The book is a collection of scholarly but readable essays. The Rev’d Tim Vivian gives an outline history of the monastery from its foundation in 251 to 1232/1233 when most of the paintings were created. The archaeologist Michael Jones, project manager of the ARC writes about the monastic architecture as preparation for Professor Bolman’s chapters on the paintings themselves. Earlier considered “mask-like” and of modest artistic quality, because of later overpainting which had concealed the originals, these now supply information about Coptic iconography in a period previously wanting concrete examples. The earliest paintings of Christ and the apostles appears to fall sometime in the 150 years between 550 and 700 and stylistically resembles early Coptic iconography at Saqquara and Bawit. Professor Bolman admits that Coptic art has but rarely been considered a serious field of study and that we are therefore only beginning to understand it. From surviving inscriptions we now know that the majority of paintings date from a team of artists led by a master painter called Theodore in 1232/33 but that their work was incomplete and was only finished by a second team a few decades later. This second team showed clear Byzantine and some Islamic influence in the use of arabesques.

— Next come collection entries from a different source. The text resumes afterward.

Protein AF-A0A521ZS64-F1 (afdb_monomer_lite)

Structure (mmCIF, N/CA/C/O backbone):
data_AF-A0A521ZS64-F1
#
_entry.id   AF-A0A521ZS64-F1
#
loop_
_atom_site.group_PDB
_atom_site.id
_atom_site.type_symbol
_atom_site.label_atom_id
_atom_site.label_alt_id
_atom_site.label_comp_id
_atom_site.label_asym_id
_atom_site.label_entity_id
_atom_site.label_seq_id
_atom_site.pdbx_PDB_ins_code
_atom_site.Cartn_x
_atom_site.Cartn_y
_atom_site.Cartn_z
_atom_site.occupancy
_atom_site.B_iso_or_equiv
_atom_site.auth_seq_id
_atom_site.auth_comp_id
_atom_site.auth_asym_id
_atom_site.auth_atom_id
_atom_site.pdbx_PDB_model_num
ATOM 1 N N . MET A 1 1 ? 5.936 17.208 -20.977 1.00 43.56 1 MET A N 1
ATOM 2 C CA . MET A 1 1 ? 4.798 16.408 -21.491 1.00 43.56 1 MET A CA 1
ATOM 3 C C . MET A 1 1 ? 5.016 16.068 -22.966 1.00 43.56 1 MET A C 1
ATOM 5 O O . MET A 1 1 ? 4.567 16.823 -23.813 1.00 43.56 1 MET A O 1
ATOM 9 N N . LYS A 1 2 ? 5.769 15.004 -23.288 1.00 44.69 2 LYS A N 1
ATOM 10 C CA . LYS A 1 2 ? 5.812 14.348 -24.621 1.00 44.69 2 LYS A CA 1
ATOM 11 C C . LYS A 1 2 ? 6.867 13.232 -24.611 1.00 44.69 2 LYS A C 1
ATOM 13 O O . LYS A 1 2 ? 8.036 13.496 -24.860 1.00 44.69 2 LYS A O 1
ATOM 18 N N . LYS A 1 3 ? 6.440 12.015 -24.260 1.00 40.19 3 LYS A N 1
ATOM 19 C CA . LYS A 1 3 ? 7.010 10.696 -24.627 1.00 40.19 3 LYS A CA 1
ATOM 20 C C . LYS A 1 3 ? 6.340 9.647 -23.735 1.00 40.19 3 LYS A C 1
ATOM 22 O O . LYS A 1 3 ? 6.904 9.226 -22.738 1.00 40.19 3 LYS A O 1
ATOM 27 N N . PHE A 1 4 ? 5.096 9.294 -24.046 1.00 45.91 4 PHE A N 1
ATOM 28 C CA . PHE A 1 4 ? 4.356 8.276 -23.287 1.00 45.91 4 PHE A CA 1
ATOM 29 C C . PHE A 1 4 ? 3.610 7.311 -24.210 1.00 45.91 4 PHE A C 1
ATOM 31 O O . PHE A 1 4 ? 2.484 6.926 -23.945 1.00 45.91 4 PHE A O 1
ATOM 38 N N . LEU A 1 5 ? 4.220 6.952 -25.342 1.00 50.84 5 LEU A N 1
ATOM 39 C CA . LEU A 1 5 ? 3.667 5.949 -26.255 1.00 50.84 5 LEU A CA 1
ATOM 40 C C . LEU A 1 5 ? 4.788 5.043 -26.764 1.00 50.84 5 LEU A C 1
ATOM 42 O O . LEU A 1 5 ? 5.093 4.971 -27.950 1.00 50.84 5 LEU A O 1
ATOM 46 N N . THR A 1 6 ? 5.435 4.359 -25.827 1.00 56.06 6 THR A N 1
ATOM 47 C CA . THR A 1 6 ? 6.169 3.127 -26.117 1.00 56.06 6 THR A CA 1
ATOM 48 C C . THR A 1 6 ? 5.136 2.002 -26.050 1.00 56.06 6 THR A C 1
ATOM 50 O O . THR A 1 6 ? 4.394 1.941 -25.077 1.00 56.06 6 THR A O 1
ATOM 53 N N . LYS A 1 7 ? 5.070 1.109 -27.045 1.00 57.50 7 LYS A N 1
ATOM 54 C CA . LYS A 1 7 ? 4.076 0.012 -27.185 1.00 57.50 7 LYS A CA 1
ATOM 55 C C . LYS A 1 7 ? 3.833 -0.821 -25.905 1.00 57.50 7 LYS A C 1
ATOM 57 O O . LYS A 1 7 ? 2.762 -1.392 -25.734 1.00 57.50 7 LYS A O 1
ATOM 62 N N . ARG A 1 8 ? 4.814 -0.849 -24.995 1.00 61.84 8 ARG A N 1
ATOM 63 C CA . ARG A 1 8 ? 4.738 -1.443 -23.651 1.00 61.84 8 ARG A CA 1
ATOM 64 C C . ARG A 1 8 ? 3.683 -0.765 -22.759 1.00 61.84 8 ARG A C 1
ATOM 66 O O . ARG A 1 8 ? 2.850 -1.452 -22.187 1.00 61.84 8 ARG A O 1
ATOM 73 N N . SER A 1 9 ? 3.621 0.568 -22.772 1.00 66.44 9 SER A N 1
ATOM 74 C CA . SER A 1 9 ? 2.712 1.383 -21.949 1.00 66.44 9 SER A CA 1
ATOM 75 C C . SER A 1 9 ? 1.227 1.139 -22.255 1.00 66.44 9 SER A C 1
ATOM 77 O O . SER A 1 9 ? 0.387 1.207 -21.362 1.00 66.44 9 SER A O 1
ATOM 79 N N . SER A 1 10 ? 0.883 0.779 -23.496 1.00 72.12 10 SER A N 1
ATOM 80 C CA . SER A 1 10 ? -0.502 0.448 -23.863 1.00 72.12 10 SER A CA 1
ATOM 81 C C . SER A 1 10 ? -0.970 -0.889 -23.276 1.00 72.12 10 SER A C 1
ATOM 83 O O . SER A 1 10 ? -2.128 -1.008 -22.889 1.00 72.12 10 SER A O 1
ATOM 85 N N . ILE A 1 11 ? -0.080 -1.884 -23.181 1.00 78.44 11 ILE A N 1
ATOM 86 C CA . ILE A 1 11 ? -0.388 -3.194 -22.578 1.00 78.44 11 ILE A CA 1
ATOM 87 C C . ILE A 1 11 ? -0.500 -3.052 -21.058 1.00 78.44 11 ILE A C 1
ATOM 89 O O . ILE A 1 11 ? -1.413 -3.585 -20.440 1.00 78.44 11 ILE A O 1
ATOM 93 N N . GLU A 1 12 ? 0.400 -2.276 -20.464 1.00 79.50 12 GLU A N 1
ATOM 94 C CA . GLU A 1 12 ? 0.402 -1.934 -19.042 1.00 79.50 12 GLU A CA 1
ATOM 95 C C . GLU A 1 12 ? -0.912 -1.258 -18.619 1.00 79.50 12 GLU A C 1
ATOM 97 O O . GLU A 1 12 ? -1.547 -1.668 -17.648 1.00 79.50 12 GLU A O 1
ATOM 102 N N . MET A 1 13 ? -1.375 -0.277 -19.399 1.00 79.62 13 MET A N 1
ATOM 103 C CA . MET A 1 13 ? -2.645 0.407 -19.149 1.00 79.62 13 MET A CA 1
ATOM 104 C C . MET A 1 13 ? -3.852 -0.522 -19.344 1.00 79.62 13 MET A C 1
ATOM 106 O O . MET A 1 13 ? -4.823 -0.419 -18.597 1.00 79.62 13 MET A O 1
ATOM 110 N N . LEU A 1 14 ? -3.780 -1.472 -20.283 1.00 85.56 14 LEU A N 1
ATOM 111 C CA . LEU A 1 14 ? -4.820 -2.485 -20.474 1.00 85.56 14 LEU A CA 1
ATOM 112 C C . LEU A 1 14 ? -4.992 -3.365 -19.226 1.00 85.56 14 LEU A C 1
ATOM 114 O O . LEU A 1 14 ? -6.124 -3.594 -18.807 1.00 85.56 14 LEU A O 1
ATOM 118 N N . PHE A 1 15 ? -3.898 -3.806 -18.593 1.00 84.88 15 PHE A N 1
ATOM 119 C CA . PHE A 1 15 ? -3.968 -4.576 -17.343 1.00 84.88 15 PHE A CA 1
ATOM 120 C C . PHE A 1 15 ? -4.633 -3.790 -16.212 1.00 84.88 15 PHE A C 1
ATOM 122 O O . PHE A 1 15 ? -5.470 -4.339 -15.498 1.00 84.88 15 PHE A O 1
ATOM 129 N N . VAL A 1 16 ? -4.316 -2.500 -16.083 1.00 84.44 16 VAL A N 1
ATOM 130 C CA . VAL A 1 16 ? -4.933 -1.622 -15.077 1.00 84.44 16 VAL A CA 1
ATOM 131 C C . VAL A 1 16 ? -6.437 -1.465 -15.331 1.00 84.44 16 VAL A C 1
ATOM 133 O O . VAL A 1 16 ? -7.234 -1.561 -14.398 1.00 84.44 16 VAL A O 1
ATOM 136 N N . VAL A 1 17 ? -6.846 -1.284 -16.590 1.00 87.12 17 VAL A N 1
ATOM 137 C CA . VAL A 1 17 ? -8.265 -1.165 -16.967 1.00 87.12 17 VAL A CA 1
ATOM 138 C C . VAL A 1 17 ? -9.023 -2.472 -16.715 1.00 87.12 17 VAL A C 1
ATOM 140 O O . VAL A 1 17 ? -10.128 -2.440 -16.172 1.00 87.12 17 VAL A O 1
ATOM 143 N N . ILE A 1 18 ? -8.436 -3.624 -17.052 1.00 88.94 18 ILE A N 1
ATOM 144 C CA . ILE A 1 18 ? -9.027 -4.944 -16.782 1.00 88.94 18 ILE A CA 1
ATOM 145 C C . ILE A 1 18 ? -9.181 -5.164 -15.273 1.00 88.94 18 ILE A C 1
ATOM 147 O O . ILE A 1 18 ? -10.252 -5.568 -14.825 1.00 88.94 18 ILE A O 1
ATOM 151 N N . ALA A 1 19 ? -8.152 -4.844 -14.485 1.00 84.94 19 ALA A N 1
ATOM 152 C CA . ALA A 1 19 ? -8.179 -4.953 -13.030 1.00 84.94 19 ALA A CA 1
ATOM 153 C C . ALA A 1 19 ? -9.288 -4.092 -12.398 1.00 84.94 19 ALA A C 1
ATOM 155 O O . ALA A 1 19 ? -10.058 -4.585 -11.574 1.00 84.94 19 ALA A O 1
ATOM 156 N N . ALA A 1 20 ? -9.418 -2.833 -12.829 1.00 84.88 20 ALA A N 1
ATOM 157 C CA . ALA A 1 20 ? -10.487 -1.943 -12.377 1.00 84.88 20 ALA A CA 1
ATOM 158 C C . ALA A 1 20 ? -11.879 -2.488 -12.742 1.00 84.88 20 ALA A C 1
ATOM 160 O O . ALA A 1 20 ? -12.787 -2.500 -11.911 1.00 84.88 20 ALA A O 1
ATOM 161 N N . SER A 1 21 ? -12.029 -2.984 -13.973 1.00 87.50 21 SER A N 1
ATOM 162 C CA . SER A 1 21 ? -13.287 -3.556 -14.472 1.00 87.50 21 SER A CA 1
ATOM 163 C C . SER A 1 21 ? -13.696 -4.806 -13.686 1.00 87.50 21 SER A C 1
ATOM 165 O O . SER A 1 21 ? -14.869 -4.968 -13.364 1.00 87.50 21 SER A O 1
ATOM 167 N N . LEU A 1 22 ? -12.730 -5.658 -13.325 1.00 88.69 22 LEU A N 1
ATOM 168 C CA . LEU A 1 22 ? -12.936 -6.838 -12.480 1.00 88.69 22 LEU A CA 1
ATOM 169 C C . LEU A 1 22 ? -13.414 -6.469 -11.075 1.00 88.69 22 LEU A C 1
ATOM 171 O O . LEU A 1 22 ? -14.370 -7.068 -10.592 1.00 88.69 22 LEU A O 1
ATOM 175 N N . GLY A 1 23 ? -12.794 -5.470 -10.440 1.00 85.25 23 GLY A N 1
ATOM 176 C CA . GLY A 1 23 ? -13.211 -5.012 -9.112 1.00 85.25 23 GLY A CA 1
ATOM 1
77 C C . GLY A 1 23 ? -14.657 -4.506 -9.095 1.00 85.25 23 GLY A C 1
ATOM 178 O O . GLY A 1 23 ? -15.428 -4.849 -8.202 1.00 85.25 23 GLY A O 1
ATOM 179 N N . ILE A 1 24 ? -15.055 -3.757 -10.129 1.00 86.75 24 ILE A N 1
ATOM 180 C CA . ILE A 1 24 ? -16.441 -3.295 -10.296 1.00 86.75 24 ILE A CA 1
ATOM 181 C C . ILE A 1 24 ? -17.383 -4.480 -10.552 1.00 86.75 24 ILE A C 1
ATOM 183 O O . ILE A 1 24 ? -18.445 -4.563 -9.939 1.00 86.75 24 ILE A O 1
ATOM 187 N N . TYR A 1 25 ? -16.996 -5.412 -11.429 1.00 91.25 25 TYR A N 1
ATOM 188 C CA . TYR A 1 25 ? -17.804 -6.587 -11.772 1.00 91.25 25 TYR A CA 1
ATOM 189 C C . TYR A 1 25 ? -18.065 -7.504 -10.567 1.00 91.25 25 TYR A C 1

On entering the Church of St. Antony one’s attention is immediately directed to the sanctuary or haykal which is raised higher by a progression of steps and a narrowing towards the apse where the ikons depict Christ in Majesty, surrounded by choirs of angels and flanked by St. Mark the Evangelist with great Alexandrian patriarchs. Above in the dome, archangels and the four living creatures support another image of the Pantocrator within a roundel. Images of the four and twenty elders of the Apocalypse and Old Testament types of the eucharist remind us that the sanctuary is the place where heaven and earth meet. The choir or khurus, a peculiarly Coptic feature symbolising the ark of salvation, is cunningly lit from its barrel vault by two rows of hexagons filled with gypsum. Here we can find Old Testament patriarchs and scenes proclaiming the Resurrection, whilst out in the nave are the fathers of monasticism, and armed Coptic warrior martyrs astride magnificent horses circling the church in perpetual wide-eyed vigilance.
A discussion of these figures and their specific iconography contains considerable incidental detail about the lives and traditions of these saints which supplements the official Synaxarion and draws the discerning reader into popular Coptic hagiology, assisting an understanding of the continuing deep relationship modern Copts enjoy with their saints. A chapter analysing ‘The Handwriting on the Wall’ reveals the succession of pilgrims from many lands who came in search of blessings and the very human dimensions of their needs. Learned articles on the ‘Conservation of the Wall Paintings’ demonstrates a creative fusion between scientific techniques and respect for the artists’ vision.
Although the quality of the photographs and the printing is of a very high standard this is much more than a coffee-table book. It is a precious resource of a rich artistic and spiritual tradition which still flourishes today despite the vicissitudes of history.